Maybe. In fact, the U.S. Supreme Court is currently considering a case that will help clarify whether accessing a database you are allowed to access, but for a purpose for which you are not authorized, constitutes a violation of the statute. When Azimuth “cracked” the iPhone, they probably violated something in the license agreement. I have no earthly clue, because, frankly, the license agreement is unreadable. In fact, that’s kind of the point.
So, violating a license agreement is kinda like cutting the tags off your mattress, right? No big deal? Well, as the Post article points out, some of the founders of Azimuth formed another company, Corillium, which used Apple’s operating system and mounted it onto a computer to create a “virtual” iPhone — one which could more easily be hacked and brute-forced. Cool, cool. But, of course, to do that, you have to copy all of the Apple code to the virtual machine. Apple sued for copyright violation, lost, and may appeal.
When you engage in security research – and particularly when you develop exploits – and do anything other than tell the developer about them under an approved “bug bounty” program, you run the risk of facing a lawsuit or criminal prosecution. The risk. Not the certainty. In fact, even if you discover a vulnerability and attempt to tell the developer about it, you might be prosecuted – especially if you want to be compensated for your time and efforts. Developers want to know about vulnerabilities and exploits so they can fix or defeat them, but they don’t want to be told about them, and they don’t want others to know about them.

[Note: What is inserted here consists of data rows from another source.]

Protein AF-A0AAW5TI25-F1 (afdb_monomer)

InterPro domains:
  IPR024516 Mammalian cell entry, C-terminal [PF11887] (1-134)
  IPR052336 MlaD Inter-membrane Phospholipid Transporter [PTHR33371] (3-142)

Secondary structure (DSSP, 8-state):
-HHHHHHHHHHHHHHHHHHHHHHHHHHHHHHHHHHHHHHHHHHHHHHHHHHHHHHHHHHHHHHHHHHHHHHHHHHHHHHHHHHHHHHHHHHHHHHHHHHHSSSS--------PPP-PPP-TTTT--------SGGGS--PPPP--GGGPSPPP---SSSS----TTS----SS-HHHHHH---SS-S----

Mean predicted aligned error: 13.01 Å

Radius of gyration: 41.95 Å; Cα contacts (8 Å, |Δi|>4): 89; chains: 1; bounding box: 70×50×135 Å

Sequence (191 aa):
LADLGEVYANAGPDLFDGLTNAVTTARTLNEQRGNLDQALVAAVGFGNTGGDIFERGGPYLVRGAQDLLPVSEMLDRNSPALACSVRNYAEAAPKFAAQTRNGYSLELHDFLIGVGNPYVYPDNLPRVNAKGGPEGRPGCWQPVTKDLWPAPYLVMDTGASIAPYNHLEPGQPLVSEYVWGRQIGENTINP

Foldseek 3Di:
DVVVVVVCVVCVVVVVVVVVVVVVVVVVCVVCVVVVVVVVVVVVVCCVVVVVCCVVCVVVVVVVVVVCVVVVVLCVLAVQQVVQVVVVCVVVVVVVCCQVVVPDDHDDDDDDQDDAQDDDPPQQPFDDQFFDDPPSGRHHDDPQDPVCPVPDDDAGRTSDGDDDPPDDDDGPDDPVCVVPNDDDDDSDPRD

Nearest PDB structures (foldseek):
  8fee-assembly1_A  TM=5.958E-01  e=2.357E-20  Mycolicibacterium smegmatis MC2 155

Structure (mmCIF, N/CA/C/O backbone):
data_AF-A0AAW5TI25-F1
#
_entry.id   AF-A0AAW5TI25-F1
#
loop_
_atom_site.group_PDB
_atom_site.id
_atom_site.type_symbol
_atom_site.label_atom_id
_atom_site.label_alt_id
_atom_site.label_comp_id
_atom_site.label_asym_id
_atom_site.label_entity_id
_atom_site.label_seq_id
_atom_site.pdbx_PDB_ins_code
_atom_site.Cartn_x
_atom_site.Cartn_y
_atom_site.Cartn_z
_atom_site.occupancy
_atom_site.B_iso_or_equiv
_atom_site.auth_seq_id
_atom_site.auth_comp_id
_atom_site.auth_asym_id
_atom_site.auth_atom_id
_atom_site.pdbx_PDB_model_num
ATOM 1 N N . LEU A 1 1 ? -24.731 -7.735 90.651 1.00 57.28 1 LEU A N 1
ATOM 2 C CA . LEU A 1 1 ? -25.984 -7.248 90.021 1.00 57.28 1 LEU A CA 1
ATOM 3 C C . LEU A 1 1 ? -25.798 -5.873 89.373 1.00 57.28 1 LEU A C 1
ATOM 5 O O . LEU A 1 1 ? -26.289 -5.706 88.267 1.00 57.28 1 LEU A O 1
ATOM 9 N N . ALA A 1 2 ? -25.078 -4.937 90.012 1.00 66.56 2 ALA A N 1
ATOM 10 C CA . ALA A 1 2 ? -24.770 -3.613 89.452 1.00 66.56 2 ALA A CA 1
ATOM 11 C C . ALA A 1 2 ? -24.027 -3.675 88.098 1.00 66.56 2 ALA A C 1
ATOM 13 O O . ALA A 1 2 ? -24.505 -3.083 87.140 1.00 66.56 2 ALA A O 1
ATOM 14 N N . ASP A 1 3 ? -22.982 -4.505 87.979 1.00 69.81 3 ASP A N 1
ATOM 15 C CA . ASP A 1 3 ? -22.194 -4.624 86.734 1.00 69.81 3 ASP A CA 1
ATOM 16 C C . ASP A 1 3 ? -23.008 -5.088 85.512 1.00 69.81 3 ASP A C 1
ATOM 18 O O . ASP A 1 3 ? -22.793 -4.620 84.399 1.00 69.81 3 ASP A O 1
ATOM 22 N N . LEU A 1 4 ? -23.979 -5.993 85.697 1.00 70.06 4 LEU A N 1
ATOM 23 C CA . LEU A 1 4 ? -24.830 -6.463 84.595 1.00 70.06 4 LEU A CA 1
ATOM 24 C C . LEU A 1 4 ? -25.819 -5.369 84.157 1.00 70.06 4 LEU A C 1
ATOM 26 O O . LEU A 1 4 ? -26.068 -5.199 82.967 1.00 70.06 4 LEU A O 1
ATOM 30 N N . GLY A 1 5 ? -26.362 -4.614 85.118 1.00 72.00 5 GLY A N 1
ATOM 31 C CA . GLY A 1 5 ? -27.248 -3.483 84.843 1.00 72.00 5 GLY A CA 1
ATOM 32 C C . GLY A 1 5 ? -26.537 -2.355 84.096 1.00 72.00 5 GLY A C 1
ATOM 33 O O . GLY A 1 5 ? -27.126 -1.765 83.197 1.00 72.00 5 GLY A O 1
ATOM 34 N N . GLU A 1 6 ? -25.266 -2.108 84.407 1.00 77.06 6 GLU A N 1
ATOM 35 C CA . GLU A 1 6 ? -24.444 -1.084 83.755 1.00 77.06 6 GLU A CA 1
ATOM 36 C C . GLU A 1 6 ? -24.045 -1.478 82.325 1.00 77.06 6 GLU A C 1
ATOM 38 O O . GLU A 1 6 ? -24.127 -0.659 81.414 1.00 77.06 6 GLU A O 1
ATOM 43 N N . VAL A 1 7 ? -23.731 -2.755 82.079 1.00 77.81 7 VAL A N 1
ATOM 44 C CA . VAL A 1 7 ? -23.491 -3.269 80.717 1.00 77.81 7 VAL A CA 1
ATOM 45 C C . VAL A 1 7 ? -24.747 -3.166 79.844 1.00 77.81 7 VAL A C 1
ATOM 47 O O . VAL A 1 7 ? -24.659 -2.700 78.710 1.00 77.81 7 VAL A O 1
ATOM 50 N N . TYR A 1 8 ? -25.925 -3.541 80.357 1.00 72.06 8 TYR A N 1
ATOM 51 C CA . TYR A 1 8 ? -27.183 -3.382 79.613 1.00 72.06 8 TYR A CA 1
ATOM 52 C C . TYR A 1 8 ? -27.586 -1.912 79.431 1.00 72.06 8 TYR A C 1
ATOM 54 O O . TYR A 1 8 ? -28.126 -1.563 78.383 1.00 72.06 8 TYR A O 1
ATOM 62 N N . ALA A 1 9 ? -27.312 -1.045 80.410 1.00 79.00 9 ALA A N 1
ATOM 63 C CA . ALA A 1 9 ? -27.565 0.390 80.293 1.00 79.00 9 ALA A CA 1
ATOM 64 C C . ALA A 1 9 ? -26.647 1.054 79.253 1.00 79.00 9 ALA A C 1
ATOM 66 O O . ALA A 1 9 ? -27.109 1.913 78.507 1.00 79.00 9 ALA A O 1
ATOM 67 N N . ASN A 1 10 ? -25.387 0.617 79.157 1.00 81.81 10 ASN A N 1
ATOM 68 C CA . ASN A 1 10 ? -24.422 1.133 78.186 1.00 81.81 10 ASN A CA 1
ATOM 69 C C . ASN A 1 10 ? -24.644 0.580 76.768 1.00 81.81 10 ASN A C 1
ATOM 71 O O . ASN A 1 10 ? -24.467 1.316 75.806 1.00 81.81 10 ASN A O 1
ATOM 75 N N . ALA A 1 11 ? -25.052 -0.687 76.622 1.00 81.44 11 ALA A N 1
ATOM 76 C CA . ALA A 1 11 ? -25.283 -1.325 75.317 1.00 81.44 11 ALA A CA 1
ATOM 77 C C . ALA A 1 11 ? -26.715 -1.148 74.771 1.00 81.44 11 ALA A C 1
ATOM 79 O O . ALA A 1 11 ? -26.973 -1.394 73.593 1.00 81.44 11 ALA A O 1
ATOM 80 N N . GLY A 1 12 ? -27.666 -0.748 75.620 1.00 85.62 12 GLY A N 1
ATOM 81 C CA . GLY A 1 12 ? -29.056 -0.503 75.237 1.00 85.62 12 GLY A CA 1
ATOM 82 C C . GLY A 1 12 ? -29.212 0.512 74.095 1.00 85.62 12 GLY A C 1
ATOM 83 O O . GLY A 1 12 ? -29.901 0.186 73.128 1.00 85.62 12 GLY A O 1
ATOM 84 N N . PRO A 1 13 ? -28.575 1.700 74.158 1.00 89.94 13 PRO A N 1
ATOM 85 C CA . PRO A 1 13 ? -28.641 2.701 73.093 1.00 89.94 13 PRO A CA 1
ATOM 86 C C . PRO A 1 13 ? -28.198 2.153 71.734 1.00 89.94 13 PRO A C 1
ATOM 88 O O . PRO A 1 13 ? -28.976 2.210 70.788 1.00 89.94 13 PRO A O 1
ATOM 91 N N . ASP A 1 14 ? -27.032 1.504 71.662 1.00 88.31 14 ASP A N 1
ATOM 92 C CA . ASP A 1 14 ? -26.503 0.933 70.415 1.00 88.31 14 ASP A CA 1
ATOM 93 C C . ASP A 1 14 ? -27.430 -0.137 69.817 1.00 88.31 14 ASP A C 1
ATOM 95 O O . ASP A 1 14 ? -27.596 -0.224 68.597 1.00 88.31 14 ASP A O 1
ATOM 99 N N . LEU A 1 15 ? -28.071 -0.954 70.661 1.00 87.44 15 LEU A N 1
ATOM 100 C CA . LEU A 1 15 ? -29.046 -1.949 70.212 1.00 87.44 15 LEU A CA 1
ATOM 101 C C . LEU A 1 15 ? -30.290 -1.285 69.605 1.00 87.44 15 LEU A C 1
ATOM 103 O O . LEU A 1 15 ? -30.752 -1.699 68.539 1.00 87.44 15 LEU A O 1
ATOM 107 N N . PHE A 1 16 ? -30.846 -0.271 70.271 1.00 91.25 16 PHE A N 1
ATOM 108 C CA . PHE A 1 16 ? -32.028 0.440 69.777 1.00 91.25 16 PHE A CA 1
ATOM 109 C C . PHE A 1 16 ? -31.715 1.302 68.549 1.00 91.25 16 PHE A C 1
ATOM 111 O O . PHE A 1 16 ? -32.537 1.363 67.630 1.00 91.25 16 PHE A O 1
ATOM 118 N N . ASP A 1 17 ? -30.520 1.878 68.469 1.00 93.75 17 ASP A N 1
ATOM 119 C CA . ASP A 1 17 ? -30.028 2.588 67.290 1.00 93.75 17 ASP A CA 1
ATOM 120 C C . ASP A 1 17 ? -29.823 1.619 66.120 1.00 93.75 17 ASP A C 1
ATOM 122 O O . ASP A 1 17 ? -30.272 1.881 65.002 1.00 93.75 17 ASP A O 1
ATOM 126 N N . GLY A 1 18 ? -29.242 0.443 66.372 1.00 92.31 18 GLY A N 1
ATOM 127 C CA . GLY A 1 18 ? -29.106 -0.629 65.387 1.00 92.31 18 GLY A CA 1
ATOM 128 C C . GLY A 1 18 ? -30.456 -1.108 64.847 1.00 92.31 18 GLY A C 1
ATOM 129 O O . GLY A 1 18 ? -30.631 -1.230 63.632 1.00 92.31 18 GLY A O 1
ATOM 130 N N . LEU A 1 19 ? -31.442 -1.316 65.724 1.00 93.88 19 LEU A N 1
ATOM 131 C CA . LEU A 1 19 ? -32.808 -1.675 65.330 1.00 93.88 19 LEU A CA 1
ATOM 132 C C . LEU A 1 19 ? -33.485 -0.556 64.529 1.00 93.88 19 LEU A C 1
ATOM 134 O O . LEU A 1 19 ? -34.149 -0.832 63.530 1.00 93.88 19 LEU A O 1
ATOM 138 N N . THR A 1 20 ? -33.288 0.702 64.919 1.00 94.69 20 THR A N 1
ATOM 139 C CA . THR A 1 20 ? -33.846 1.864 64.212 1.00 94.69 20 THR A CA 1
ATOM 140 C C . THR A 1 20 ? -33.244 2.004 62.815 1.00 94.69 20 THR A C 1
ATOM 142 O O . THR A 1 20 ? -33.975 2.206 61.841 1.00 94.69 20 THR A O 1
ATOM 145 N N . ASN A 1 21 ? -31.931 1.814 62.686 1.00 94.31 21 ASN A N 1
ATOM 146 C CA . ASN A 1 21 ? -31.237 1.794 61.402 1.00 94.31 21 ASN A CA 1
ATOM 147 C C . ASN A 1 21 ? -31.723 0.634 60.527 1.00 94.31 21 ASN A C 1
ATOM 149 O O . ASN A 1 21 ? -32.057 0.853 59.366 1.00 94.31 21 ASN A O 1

In many cases, individuals have been prosecuted (and a few convicted) for embarrassing software developers and demonstrating vulnerabilities. Just ask Georgia’s Scott Moulten or Bret McDanel, or Stefan Puffer (use the Google machine). You have meddled with the primal forces of nature, and the powers that be won’t have it! Other forms of security research pose their own legal threats. If your research is used for illegal purposes and you either know it or are “willfully blind” to it (once the missiles go up, who cares where they go down) you could be prosecuted for conspiracy, aiding and abetting, criminal facilitation or aggravated mopery. You could be prosecuted for “transmitting information” which results in damage to a computer. You could be prosecuted for trafficking in counterfeit access devices (means of accessing a computer without authorization). You could be prosecuted for criminal copyright infringement, bypassing a technological measure designed to prevent access to copyrighted materials or a host of other things.
While the hacking statute notes that it does not “prohibit any lawfully authorized investigative, protective, or intelligence activity of a law enforcement [or intelligence] agency,” it is not clear that this immunity protects civilian companies that work for these agencies. And it’s not clear that everything they do is a “lawfully authorized” activity. And that’s just if you are working for the U.S. government. If you are working for other governments, who knows? And if you are working for the U.S. government, that does not provide you immunity from prosecution by other countries either. You weren’t really expecting to take that post-COVID trip to Guatemala, were you?
Best advice for white hat hackers – check with your lawyer. Every white hat hacker has a lawyer, right?